Headshot of Kosta Kourakis

“It is critical not to overpay by giving the seller credit for synergies that can only be realized by the buyer.”

Kosta Kourakis

Grant Thornton Principal, Transaction Advisory

 

“Acquirers should look to pay a fair price for the asset based on standalone results, with additional value realized through the achievement of synergies and operational improvements. Expected realization of synergies may drive a higher multiple; however, it is critical to not to overpay by giving the seller credit for synergies that can only be realized by the buyer,” Kourakis said.

 

Discovering that fair price requires financial diligence that focuses intently on the key value drivers in the deal. That helps both parties understand where they should focus their time and effort during the transaction. But ideally, the analysis doesn’t stop with scrutiny of the financials.

 

Diligence on human resources, technology and the supply chain can identify factors that will affect earnings and valuation. This deeper look at the organization can reveal more synergies and provide more insight into what a fair price might be.

 

Although it’s important to understand the details of the organization’s accounting, enterprise diligence needs to go deeper.

 

“It all relates to the operations of the business,” Kourakis said. “There could be HR, IT, or supply chain issues that affect the underlying financials of the business. This is what you need to understand.”

 

 

 

Getting smart on taxes

 

Tax structuring and planning is one area that sometimes gets overlooked in M&A planning.

 

“Tax is often the last thing people want to think about because it’s so complicated that people would rather ignore it,” said Grant Thornton M&A Tax Partner Meghan Jodz. “So tax often gets left behind. And that’s a big, big mistake. Tax structuring and planning should be done early and often.”

 

Although almost any deal can present a tax strategy and structuring benefits, these opportunities may increase as the complexity of the companies involved in the deal rises. For example, if the buyer and the target are both multinational groups, there may be transfer pricing associated with the integration and decisions to be made on who owns the intellectual property, who’s making or selling the product, and how the cash will flow throughout the organization.

Headshot of Meghan Jodz

“Tax structuring and planning should be done early and often.”

Meghan Jodz

Grant Thornton Partner, M&A Tax

 

“The cash taxes and the effective tax rate that the two companies have right now may be completely different when you put them together,” Jodz said. “You might have unexpected results, so thinking ahead to the tax strategy is very important, and you need to think about structuring the deal properly to get to the ultimate goal.” Contemplating the structure and tax benefits (or detriments) that can be created by the transaction is one of the key elements to get right prior to the execution of the letter of intent, because it may be difficult to re-negotiate the structural framework later in the process.

 

Once a basic structural framework is agreed upon between the parties, it is important to develop a detailed step plan that considers all the tax consequences.
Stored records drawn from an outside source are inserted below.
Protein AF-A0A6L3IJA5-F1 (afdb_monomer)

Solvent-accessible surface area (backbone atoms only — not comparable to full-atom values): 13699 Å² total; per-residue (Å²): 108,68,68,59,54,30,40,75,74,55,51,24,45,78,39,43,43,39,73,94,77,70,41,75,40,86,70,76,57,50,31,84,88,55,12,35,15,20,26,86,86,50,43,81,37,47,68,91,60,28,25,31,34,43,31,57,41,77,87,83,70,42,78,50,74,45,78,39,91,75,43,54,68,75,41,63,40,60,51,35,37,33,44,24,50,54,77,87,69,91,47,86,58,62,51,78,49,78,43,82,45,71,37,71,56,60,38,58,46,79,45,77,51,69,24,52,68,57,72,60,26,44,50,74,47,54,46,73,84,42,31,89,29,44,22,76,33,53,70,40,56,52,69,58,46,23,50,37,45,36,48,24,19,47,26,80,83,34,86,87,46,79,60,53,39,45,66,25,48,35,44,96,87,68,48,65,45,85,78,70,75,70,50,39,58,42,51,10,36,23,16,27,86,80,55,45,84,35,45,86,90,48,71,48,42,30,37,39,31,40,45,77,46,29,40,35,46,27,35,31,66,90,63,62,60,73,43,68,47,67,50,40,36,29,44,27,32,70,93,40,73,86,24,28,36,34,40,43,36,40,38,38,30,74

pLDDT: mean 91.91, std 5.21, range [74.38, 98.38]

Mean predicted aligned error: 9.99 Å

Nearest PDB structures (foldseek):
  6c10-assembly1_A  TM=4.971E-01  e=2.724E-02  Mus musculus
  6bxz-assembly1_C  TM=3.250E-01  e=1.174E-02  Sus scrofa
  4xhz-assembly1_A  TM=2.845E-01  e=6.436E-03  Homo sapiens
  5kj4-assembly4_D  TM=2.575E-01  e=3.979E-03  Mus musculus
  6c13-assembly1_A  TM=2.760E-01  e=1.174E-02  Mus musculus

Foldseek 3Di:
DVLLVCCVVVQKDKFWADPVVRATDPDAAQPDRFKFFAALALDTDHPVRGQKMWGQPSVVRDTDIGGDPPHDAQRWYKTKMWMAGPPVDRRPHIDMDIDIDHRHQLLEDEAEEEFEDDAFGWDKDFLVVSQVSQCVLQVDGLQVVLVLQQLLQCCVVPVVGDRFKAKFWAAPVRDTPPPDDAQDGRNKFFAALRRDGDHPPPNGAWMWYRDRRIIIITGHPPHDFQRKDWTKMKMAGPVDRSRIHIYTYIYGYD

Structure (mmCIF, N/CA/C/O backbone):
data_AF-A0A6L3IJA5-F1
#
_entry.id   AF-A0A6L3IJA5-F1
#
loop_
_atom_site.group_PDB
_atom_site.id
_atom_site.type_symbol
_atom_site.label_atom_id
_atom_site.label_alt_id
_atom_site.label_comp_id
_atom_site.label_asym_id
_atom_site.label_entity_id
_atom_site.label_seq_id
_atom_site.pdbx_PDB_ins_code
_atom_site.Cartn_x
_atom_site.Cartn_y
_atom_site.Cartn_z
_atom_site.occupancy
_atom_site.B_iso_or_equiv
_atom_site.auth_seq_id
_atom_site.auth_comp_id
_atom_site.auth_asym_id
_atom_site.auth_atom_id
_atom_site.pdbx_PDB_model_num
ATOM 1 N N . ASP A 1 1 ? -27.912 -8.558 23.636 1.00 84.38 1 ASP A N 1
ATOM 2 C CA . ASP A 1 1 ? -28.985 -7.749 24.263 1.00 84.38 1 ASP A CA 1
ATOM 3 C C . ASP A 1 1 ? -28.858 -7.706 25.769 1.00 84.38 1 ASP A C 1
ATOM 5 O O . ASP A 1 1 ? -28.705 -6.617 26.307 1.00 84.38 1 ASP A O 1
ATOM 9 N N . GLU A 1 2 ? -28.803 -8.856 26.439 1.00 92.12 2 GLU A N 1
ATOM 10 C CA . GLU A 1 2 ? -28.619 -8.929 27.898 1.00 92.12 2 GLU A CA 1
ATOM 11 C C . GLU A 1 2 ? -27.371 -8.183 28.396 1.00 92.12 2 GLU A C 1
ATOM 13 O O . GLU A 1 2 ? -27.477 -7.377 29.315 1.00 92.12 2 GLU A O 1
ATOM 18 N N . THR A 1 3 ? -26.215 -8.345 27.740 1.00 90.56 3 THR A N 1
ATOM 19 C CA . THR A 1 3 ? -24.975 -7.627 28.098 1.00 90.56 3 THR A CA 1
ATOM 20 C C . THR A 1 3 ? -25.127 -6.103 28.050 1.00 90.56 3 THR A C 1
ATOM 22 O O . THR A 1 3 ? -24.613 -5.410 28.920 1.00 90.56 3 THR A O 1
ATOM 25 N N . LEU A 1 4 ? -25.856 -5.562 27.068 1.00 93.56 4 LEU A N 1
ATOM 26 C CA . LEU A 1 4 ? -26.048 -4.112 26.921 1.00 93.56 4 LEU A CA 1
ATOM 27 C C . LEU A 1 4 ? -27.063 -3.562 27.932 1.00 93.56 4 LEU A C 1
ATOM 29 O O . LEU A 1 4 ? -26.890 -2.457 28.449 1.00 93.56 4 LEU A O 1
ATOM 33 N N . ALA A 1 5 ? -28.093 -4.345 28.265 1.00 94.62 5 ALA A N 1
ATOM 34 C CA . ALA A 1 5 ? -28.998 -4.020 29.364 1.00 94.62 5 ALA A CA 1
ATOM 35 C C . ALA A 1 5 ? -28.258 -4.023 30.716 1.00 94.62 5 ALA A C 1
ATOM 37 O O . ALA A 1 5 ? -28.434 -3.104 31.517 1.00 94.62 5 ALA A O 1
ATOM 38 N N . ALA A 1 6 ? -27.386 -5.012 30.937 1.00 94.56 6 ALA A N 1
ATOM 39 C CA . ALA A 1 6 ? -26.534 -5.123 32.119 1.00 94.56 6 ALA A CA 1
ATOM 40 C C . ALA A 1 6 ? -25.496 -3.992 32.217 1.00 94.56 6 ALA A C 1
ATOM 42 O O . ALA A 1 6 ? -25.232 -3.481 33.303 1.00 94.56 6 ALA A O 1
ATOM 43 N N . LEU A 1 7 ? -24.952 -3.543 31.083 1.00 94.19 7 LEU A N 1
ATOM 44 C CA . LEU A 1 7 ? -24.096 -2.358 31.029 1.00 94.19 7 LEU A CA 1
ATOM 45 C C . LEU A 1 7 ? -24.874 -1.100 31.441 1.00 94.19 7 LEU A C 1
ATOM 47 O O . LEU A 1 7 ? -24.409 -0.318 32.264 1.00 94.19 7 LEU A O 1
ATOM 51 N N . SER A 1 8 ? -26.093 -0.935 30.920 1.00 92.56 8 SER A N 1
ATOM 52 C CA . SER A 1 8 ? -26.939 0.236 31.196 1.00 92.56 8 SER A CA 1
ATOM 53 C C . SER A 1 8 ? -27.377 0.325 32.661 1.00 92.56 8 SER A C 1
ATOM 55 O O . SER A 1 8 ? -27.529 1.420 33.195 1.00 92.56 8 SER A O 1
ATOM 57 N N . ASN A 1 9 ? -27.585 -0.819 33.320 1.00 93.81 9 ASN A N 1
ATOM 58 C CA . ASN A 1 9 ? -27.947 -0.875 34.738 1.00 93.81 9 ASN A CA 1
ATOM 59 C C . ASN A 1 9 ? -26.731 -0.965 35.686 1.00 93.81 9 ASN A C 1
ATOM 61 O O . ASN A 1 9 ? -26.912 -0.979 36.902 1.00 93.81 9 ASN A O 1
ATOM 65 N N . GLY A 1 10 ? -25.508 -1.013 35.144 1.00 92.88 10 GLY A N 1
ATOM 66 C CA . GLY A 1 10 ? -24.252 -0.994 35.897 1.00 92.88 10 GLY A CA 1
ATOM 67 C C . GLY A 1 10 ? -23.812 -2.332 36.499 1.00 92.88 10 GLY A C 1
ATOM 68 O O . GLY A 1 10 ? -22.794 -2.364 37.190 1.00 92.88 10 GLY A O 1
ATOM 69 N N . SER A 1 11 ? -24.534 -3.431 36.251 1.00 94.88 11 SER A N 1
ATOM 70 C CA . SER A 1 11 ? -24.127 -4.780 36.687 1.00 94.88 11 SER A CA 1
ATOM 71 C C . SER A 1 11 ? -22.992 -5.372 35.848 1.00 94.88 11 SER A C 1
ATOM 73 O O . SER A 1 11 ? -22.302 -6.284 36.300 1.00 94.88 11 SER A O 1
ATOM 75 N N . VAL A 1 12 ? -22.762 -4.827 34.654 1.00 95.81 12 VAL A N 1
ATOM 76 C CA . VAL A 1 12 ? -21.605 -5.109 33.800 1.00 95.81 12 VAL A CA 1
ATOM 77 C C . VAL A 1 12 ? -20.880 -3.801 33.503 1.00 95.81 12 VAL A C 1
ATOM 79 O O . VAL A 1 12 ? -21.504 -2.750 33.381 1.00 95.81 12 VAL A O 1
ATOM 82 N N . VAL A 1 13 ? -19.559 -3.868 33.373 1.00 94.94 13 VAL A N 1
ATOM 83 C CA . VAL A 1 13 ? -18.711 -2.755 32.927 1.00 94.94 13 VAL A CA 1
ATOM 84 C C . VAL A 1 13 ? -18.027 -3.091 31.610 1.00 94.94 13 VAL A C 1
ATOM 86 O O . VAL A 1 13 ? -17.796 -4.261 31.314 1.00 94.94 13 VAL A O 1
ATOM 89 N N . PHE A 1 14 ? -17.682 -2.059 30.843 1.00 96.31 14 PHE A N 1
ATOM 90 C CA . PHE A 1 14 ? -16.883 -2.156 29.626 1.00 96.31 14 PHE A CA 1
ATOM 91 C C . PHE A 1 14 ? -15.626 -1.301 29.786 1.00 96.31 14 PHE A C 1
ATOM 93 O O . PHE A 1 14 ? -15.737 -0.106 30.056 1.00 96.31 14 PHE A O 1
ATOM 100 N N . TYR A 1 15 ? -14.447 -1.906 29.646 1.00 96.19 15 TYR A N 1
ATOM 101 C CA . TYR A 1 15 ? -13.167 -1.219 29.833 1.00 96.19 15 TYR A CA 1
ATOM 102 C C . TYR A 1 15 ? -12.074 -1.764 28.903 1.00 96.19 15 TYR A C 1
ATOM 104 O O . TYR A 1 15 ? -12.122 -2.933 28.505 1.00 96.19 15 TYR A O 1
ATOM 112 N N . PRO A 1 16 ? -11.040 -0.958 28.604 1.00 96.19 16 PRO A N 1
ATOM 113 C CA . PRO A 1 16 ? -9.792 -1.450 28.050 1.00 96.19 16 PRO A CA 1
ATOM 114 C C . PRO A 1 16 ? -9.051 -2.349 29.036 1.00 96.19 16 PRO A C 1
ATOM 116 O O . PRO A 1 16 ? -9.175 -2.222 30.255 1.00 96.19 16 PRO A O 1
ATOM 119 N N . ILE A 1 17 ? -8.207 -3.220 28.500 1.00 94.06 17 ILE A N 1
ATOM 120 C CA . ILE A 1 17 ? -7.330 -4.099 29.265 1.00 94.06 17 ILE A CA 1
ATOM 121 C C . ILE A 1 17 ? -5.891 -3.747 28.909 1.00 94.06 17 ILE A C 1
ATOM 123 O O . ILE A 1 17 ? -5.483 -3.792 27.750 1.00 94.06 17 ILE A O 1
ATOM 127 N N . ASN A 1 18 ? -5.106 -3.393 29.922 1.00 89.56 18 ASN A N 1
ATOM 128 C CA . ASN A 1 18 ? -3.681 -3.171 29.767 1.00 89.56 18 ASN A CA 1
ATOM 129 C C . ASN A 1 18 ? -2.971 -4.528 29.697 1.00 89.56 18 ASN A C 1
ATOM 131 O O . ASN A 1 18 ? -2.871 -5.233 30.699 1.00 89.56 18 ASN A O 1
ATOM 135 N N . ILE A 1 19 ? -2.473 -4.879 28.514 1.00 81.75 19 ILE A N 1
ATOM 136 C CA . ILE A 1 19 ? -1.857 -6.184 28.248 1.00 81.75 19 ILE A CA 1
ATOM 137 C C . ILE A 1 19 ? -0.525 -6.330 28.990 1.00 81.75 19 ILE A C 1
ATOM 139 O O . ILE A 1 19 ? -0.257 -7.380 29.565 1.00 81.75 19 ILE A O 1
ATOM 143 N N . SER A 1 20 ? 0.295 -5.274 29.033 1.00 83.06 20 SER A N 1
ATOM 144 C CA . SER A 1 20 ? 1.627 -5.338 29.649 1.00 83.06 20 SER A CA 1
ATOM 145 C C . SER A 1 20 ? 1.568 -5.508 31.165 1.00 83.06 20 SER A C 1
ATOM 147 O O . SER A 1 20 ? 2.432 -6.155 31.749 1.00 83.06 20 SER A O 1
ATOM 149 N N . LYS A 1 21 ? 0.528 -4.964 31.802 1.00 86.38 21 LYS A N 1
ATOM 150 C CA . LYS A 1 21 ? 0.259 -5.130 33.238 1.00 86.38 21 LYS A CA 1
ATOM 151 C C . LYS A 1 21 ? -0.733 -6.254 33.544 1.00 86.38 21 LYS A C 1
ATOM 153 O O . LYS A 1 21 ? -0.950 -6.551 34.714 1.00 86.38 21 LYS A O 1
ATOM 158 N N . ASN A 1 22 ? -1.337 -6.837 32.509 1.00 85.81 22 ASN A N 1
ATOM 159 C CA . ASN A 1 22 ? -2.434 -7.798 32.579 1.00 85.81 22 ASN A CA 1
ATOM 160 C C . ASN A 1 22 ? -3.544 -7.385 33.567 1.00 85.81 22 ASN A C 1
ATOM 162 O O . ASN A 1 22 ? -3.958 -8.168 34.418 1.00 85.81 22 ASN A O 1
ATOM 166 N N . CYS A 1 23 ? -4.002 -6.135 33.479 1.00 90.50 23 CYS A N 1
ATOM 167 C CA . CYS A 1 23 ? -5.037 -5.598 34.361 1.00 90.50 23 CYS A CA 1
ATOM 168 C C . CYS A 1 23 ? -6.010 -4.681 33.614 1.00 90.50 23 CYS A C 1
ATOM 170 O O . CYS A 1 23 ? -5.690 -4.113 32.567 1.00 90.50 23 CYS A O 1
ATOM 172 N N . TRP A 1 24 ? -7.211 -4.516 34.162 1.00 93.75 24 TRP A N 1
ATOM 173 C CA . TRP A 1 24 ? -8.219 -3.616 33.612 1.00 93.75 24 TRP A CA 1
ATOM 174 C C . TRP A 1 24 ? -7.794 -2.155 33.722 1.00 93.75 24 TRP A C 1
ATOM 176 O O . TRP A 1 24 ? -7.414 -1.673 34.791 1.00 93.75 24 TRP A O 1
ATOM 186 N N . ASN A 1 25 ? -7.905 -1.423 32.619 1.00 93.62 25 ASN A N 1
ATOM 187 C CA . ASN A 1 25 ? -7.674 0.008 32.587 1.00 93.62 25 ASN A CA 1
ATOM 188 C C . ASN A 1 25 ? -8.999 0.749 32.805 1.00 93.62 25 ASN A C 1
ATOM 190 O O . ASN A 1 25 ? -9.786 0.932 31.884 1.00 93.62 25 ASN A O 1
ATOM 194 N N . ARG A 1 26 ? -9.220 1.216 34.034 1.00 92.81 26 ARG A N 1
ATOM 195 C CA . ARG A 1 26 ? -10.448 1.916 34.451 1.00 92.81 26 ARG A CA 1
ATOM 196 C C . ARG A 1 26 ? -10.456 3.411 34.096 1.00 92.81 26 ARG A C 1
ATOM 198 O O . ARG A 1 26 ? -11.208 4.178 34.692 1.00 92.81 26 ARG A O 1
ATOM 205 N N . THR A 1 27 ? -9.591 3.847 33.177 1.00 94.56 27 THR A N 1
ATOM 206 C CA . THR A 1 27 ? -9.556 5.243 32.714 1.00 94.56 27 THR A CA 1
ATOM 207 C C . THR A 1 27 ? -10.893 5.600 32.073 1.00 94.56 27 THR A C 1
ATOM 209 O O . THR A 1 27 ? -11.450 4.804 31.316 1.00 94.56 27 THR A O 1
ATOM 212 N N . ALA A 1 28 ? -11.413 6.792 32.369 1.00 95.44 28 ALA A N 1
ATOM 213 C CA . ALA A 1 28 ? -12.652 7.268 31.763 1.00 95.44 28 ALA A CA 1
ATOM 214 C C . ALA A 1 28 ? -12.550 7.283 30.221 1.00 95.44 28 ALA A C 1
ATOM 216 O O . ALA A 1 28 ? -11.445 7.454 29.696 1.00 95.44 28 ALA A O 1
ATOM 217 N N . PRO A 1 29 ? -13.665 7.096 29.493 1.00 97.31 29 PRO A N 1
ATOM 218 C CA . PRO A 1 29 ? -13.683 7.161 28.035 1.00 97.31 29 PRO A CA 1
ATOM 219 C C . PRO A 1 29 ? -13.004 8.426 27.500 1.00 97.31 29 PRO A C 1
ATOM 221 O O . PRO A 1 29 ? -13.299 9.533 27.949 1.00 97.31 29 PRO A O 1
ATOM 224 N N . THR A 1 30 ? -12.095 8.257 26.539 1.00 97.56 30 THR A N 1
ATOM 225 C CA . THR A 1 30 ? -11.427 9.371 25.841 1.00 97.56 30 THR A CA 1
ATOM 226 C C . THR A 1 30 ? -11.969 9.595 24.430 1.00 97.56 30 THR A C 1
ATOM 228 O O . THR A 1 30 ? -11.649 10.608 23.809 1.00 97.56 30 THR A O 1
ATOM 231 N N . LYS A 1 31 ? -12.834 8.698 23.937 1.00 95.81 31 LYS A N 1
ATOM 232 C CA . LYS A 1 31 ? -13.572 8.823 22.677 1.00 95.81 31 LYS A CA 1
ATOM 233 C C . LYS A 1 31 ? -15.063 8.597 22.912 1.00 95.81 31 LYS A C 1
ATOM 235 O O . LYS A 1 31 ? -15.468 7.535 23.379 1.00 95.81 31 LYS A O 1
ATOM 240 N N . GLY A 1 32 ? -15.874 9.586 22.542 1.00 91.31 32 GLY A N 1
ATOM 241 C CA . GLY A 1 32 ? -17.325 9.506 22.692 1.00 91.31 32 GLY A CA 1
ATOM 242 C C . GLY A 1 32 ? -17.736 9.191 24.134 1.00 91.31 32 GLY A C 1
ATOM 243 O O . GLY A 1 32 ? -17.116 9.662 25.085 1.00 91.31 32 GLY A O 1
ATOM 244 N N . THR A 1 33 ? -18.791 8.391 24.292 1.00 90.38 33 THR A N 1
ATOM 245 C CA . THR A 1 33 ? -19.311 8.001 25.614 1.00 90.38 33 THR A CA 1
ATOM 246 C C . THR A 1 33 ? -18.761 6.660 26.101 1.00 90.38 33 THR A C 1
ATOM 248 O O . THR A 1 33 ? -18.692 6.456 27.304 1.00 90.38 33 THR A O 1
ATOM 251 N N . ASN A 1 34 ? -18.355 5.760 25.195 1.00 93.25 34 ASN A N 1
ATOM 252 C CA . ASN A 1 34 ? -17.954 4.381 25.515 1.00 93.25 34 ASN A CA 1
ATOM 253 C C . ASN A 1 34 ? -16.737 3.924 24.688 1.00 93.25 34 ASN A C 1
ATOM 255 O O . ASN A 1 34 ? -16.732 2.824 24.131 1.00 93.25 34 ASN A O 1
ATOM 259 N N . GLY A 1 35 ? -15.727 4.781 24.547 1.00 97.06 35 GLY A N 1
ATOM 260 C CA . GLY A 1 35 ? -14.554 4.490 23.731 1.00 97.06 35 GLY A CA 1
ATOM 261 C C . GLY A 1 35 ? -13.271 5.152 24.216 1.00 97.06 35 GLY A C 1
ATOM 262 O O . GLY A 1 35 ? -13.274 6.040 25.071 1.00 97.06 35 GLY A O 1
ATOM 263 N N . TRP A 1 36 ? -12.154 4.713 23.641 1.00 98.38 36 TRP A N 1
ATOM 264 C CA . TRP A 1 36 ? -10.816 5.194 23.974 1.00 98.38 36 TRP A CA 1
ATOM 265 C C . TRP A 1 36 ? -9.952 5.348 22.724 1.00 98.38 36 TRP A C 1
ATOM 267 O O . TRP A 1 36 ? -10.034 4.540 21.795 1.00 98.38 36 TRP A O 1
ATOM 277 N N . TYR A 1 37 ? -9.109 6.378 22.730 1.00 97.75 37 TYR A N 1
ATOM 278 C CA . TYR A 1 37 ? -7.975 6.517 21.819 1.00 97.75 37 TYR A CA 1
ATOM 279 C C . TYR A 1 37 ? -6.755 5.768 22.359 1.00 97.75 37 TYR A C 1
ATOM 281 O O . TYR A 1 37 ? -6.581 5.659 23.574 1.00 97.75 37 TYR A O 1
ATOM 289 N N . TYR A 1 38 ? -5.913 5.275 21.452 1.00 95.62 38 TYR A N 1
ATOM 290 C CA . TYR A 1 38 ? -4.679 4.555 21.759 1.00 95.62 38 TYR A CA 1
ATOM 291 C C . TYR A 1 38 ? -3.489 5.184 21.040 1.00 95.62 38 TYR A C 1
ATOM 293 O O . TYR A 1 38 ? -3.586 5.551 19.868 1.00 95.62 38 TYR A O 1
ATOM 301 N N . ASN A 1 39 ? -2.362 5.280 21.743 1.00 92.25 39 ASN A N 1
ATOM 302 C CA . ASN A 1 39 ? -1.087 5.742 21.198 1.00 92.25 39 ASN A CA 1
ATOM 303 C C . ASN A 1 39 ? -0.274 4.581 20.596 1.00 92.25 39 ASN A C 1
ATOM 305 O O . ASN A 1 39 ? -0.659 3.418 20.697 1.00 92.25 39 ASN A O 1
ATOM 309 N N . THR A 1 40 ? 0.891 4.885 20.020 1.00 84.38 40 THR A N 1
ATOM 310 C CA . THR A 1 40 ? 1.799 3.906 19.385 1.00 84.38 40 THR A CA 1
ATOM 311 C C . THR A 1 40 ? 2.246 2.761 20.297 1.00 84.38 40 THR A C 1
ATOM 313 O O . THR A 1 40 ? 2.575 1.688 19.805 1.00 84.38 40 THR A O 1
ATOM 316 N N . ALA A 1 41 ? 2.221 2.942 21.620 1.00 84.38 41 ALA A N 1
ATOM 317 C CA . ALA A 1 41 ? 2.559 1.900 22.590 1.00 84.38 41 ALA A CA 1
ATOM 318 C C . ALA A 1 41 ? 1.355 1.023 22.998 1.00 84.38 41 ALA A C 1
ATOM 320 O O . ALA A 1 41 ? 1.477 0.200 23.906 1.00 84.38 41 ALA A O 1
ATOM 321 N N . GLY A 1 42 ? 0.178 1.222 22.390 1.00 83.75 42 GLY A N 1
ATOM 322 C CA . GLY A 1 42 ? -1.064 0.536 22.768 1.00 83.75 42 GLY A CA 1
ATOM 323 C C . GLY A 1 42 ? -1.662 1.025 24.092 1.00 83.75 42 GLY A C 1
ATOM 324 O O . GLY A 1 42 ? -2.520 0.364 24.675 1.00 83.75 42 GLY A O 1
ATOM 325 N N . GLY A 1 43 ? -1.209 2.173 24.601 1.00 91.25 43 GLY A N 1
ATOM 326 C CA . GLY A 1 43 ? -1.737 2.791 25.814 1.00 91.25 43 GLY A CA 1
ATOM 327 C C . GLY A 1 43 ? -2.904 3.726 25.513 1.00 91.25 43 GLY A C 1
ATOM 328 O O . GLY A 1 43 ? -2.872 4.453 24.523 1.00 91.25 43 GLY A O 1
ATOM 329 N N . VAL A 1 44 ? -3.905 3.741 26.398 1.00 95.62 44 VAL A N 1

The step plan is a living document that evolves throughout the deal progression, culminating in the closing of the transaction, and often continuing on to provide a foundation for future structural optimization post-closing.

 

The due diligence period is the optimal time to prepare the step plan as well as any modeling of tax attributes that may be either enhanced or diminished as a result of the transaction. Both of these items, as well as the due diligence report, can be handed over to the tax team so that they are ready to integrate and report taxes relative to the target on day one.

 

 

 

Making well-informed decisions

 

Understanding the deal objectives, synergy opportunities, financial situation and tax structuring opportunities can help an organization understand the adjustments it needs to make from a standalone cost perspective to arrive at a fair price.

 

“It’s all about making sure you have information to make a well-informed ‘go’ or ‘no-go’ decision,” Douek said. “And once you decide to ‘go’, it’s about making sure that you’re not overpaying, and that you have a plan in place to make sure that it’s a successful transaction.”